Wasn't as smooth as earlier shots (these beans were fresher), tasted a touch bitter. The volume is roughly 1.5oz in that cup, perhaps a touch more. No idea of weight still. I have up dosed slightly going for 15g in.


----------



## Mrboots2u (May 10, 2013)

TomBurtonArt said:


> Wasn't as smooth as earlier shots (these beans were fresher), tasted a touch bitter. The volume is roughly 1.5oz in that cup, perhaps a touch more. No idea of weight still. I have up dosed slightly going for 15g in.


How are you weighing the dose ..but not able to weigh the output ?

Presume you have scales for the dose , can't you use to weight the output , or it it simply you would prefer not to?


----------



## TomBurtonArt (Jan 18, 2015)

Crappy 1g kitchen scales, hadnt thought it worth weighing output because of a lack of accuracy and the size of the scales limits how I could weight the shot.


----------



## Mrboots2u (May 10, 2013)

TomBurtonArt said:


> Crappy 1g kitchen scales, hadnt thought it worth weighing output because of a lack of accuracy and the size of the scales limits how I could weight the shot.


give it a go .....


----------



## urbanbumpkin (Jan 30, 2013)

TomBurtonArt said:


> Crappy 1g kitchen scales, hadnt thought it worth weighing output because of a lack of accuracy and the size of the scales limits how I could weight the shot.


Using the 1g ones to weigh output will be better than what you're doing at the moment. I've never been able to stop a shot on 0.5g


----------



## TomBurtonArt (Jan 18, 2015)

Will do.

They are truely awful scales though. They auto switch off after 40secs with nothing on them so will have to tare just before I press go on the shot. They wont fit on the driptray so everything weighing will be retrospective.


----------



## TomBurtonArt (Jan 18, 2015)

15g in - 38g out in 27secs


----------



## Mrboots2u (May 10, 2013)

TomBurtonArt said:


> 15g in - 38g out in 27secs


Ok thats the numbers..

how does it taste >>>>>


----------



## TomBurtonArt (Jan 18, 2015)

Mrboots2u said:


> Ok thats the numbers..
> 
> how does it taste >>>>>


Tastes good, it was made into a flat white so I cant comment objectively on the espresso yet... The saga continues.

Thanks for your help boots!


----------



## Mrboots2u (May 10, 2013)

Ok try as espresso next time... Even a sip..perhaps tighten the grind a little to get to 15>30 in roughly same time


----------



## wilse (Nov 14, 2013)

I'm by no means and expert, but I started going through this a month or so ago. A new grinder forced me into it!

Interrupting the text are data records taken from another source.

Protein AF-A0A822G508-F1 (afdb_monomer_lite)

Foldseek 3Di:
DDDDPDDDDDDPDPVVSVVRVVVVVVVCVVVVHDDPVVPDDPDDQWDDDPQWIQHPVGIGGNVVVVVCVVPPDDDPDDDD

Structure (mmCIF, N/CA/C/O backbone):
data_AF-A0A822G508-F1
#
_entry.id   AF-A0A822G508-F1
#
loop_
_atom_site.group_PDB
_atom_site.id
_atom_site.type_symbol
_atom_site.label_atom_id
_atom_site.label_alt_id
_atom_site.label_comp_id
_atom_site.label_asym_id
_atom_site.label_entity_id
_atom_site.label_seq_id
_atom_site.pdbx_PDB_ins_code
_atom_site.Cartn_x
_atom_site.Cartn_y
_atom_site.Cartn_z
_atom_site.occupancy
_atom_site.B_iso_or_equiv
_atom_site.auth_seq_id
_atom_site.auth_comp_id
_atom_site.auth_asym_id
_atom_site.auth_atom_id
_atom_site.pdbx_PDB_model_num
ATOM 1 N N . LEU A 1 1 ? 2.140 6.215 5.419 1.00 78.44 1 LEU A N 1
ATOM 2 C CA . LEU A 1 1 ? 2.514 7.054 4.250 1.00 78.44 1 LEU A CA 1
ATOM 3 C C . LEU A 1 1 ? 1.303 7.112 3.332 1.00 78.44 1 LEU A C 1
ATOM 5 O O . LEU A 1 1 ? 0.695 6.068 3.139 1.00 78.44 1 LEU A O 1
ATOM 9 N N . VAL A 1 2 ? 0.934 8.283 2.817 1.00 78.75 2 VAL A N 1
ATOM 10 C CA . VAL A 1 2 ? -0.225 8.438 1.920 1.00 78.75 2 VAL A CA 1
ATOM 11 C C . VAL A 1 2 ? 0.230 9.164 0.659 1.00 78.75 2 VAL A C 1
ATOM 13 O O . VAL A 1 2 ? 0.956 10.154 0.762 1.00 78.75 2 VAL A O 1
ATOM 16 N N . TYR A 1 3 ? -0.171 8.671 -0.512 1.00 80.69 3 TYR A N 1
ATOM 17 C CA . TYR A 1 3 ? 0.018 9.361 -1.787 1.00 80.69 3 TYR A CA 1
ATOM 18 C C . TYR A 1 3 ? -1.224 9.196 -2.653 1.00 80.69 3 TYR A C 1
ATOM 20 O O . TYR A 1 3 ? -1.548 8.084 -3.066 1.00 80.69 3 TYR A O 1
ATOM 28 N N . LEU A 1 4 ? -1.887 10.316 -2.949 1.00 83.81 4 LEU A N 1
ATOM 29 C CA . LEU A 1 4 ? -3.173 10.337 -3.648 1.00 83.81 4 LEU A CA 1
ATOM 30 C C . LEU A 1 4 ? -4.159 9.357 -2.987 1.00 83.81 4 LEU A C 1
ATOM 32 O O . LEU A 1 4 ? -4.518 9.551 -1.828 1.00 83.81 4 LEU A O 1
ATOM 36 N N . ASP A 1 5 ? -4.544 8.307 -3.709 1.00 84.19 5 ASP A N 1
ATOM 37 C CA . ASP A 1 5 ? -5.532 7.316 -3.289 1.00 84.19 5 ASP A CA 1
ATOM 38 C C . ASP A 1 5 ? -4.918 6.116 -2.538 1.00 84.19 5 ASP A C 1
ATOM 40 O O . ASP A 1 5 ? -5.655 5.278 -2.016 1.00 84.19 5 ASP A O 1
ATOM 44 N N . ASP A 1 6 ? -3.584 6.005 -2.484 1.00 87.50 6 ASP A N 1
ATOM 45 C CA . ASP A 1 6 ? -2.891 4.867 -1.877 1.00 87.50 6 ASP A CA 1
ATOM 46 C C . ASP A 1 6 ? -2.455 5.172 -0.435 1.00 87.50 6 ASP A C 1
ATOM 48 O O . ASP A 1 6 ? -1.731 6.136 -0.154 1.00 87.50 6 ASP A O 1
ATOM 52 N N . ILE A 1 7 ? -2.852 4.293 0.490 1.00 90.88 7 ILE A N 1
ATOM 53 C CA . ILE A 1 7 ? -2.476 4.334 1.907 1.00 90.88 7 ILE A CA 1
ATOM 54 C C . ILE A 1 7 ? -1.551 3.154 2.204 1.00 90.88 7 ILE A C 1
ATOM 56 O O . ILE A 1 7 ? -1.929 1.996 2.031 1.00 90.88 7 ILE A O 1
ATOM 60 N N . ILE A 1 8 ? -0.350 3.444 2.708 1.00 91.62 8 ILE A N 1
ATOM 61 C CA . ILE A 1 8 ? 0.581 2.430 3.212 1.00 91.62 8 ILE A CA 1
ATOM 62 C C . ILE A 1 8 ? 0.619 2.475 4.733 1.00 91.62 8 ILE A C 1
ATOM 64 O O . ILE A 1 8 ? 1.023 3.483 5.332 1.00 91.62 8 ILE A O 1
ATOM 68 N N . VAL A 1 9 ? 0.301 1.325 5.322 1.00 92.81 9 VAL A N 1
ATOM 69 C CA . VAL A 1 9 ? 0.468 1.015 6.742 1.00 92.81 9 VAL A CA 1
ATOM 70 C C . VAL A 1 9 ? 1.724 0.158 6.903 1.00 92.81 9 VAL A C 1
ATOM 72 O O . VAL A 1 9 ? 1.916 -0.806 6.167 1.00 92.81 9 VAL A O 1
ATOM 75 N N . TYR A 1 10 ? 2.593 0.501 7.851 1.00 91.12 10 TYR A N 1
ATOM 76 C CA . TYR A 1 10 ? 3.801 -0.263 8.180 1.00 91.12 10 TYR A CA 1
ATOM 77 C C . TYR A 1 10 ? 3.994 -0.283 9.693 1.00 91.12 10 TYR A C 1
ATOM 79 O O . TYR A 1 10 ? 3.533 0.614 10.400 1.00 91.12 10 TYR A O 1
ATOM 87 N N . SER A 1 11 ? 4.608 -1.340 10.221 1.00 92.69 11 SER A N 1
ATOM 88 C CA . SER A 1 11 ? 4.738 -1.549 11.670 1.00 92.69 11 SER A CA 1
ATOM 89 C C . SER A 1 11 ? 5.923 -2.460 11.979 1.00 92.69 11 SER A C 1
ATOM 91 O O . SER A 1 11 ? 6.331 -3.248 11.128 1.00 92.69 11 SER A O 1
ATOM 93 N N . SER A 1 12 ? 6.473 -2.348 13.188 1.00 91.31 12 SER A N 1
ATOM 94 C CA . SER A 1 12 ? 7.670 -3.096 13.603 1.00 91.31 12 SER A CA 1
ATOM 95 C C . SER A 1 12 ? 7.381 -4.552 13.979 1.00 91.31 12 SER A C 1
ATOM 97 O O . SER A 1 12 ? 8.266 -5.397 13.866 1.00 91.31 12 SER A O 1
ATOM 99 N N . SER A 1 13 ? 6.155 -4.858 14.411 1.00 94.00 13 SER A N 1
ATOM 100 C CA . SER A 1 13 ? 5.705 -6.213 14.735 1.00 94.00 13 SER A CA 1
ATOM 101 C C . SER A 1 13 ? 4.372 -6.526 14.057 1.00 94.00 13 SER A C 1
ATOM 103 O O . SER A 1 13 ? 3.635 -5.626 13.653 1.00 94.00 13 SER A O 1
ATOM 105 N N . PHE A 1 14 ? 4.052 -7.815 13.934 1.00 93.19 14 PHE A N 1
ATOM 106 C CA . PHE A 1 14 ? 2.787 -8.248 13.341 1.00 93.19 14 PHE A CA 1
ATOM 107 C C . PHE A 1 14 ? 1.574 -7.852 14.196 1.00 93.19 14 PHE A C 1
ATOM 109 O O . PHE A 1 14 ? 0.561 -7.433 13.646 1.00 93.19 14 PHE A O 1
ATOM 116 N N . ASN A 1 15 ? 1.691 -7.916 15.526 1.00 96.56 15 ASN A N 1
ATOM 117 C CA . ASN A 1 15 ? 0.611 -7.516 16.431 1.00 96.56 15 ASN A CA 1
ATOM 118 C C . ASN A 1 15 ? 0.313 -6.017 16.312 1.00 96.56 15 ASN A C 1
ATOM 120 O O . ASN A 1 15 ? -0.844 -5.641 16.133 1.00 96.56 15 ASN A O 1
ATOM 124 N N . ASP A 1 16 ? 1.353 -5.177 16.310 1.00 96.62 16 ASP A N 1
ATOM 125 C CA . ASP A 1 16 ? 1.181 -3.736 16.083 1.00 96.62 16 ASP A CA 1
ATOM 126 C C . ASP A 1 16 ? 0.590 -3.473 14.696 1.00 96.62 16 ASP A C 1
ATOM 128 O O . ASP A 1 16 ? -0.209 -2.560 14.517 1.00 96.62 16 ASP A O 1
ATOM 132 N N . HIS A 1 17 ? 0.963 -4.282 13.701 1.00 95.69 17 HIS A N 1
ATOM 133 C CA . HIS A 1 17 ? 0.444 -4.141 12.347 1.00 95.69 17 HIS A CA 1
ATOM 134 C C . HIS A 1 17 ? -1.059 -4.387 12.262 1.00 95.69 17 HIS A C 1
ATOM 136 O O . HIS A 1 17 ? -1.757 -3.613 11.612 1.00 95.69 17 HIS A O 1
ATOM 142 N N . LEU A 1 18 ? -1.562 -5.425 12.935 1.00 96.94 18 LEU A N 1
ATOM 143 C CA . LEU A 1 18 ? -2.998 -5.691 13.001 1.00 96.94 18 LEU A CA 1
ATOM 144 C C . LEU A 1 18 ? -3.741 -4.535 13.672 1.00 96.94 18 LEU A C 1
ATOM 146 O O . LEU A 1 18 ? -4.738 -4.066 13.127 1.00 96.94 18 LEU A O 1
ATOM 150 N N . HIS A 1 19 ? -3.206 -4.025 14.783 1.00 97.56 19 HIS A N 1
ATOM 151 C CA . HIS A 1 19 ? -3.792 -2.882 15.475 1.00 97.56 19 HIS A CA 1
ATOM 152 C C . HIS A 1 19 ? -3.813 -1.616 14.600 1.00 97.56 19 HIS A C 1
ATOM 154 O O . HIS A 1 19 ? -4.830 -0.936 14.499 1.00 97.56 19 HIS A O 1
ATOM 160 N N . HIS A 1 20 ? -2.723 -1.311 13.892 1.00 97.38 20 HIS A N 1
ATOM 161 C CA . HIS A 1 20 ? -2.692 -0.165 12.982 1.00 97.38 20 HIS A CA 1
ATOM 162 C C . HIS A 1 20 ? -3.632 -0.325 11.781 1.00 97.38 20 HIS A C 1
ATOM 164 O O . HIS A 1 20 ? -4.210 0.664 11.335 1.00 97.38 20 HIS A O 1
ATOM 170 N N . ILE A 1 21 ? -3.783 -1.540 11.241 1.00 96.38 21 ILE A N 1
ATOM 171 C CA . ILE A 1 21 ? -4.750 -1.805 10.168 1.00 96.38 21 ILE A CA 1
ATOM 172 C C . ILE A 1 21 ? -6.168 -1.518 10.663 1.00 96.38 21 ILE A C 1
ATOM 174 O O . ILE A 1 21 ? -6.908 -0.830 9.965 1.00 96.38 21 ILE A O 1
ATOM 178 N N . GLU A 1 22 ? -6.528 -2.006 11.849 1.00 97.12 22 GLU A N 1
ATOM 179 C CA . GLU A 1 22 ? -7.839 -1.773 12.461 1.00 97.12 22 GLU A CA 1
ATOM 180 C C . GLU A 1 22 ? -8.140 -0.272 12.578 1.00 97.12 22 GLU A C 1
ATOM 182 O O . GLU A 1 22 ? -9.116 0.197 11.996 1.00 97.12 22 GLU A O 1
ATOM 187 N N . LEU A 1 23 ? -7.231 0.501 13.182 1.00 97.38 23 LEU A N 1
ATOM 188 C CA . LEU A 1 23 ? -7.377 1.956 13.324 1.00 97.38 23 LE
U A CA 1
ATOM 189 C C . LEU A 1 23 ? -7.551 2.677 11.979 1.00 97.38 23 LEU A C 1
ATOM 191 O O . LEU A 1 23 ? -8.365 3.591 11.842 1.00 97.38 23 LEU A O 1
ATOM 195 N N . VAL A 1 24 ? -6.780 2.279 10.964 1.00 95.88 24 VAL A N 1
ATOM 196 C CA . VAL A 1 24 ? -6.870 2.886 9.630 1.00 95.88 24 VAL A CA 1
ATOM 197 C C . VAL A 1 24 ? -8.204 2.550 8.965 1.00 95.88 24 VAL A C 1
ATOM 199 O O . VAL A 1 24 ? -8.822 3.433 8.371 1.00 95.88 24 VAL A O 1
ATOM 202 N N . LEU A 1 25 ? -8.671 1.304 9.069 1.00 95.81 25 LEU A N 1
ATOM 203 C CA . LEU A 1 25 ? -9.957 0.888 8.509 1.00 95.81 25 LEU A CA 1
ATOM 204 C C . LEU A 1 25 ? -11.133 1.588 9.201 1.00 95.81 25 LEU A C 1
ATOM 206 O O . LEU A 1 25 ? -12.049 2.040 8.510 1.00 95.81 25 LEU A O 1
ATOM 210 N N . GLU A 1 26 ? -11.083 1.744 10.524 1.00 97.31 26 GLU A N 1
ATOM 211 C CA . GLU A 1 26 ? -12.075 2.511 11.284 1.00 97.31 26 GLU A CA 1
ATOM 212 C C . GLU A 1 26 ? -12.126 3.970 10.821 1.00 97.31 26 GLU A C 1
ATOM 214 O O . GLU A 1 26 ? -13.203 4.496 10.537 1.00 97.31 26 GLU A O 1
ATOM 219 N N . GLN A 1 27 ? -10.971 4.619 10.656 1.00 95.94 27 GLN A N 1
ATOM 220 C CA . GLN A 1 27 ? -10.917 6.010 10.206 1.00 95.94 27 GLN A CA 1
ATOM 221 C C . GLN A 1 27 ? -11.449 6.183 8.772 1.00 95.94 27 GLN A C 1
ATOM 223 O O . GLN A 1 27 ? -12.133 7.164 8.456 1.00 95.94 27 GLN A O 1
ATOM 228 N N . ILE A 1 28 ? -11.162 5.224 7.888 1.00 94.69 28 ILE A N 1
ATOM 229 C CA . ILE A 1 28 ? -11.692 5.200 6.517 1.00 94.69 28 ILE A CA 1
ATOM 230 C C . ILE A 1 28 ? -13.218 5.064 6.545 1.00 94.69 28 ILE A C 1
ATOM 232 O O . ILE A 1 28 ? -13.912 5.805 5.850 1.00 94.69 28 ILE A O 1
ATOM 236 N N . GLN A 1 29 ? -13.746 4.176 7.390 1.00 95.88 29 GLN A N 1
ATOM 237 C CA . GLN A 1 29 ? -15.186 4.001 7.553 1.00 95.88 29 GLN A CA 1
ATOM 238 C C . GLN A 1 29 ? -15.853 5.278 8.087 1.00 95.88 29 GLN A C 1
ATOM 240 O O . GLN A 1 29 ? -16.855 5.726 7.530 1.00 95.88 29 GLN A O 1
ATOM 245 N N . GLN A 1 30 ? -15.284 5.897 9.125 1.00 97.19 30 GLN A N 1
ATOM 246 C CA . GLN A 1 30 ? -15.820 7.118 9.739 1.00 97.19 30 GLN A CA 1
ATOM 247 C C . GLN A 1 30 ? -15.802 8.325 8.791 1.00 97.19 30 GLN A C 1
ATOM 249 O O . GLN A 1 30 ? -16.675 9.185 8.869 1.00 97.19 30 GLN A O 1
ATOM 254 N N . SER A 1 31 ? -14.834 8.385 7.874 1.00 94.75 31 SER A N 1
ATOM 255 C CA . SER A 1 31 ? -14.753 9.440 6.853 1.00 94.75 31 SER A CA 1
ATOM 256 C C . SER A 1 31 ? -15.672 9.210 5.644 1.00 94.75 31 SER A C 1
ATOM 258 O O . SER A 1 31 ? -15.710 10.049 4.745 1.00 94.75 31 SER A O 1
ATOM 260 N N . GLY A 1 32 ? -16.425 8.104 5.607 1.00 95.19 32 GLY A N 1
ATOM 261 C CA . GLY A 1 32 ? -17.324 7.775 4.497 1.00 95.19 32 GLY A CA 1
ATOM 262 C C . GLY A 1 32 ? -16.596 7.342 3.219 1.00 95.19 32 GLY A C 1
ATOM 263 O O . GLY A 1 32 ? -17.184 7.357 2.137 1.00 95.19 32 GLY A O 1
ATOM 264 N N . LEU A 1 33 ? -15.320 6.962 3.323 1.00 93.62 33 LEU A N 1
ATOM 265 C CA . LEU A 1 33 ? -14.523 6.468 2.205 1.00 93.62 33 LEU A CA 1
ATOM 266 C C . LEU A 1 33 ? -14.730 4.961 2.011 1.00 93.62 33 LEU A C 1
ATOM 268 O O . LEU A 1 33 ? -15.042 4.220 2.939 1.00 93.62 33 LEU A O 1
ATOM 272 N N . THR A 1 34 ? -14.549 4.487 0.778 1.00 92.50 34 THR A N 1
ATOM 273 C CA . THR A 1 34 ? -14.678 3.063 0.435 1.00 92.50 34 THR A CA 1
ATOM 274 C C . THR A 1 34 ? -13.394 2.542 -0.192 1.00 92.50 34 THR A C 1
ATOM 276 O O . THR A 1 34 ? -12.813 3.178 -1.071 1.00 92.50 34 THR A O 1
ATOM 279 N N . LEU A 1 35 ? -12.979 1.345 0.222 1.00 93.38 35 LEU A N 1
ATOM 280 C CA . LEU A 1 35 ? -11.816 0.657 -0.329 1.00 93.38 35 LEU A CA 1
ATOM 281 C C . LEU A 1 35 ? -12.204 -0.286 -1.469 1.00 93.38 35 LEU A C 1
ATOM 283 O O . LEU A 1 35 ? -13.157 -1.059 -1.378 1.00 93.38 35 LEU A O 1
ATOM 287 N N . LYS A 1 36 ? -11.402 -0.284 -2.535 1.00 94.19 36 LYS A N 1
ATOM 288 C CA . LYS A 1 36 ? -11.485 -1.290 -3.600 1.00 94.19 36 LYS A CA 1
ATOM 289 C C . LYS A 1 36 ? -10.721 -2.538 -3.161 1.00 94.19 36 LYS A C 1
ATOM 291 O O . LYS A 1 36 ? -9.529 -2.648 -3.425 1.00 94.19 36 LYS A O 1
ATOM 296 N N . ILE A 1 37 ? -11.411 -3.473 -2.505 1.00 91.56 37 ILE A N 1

My intital finding have been:

1. Scale down the size of my drinks! Drink more of them if needed!

I use small duraflex glasses [french] and used to fill it, for a coffee, would be around 45-50g. Now I'm hitting around 26g! just under half full... around 14g of coffee.

I have since gone back to try one of the old measures... it's foul!

2. Bean freshness

If the beans are very fresh, i.e. a couple of days from roasting, the extraction will be foamy, this makes you think you need to tamp more and tit around with the grind... no need, just leave the beans for a week.

3. Overestimate how many beans you will go through setting it all up!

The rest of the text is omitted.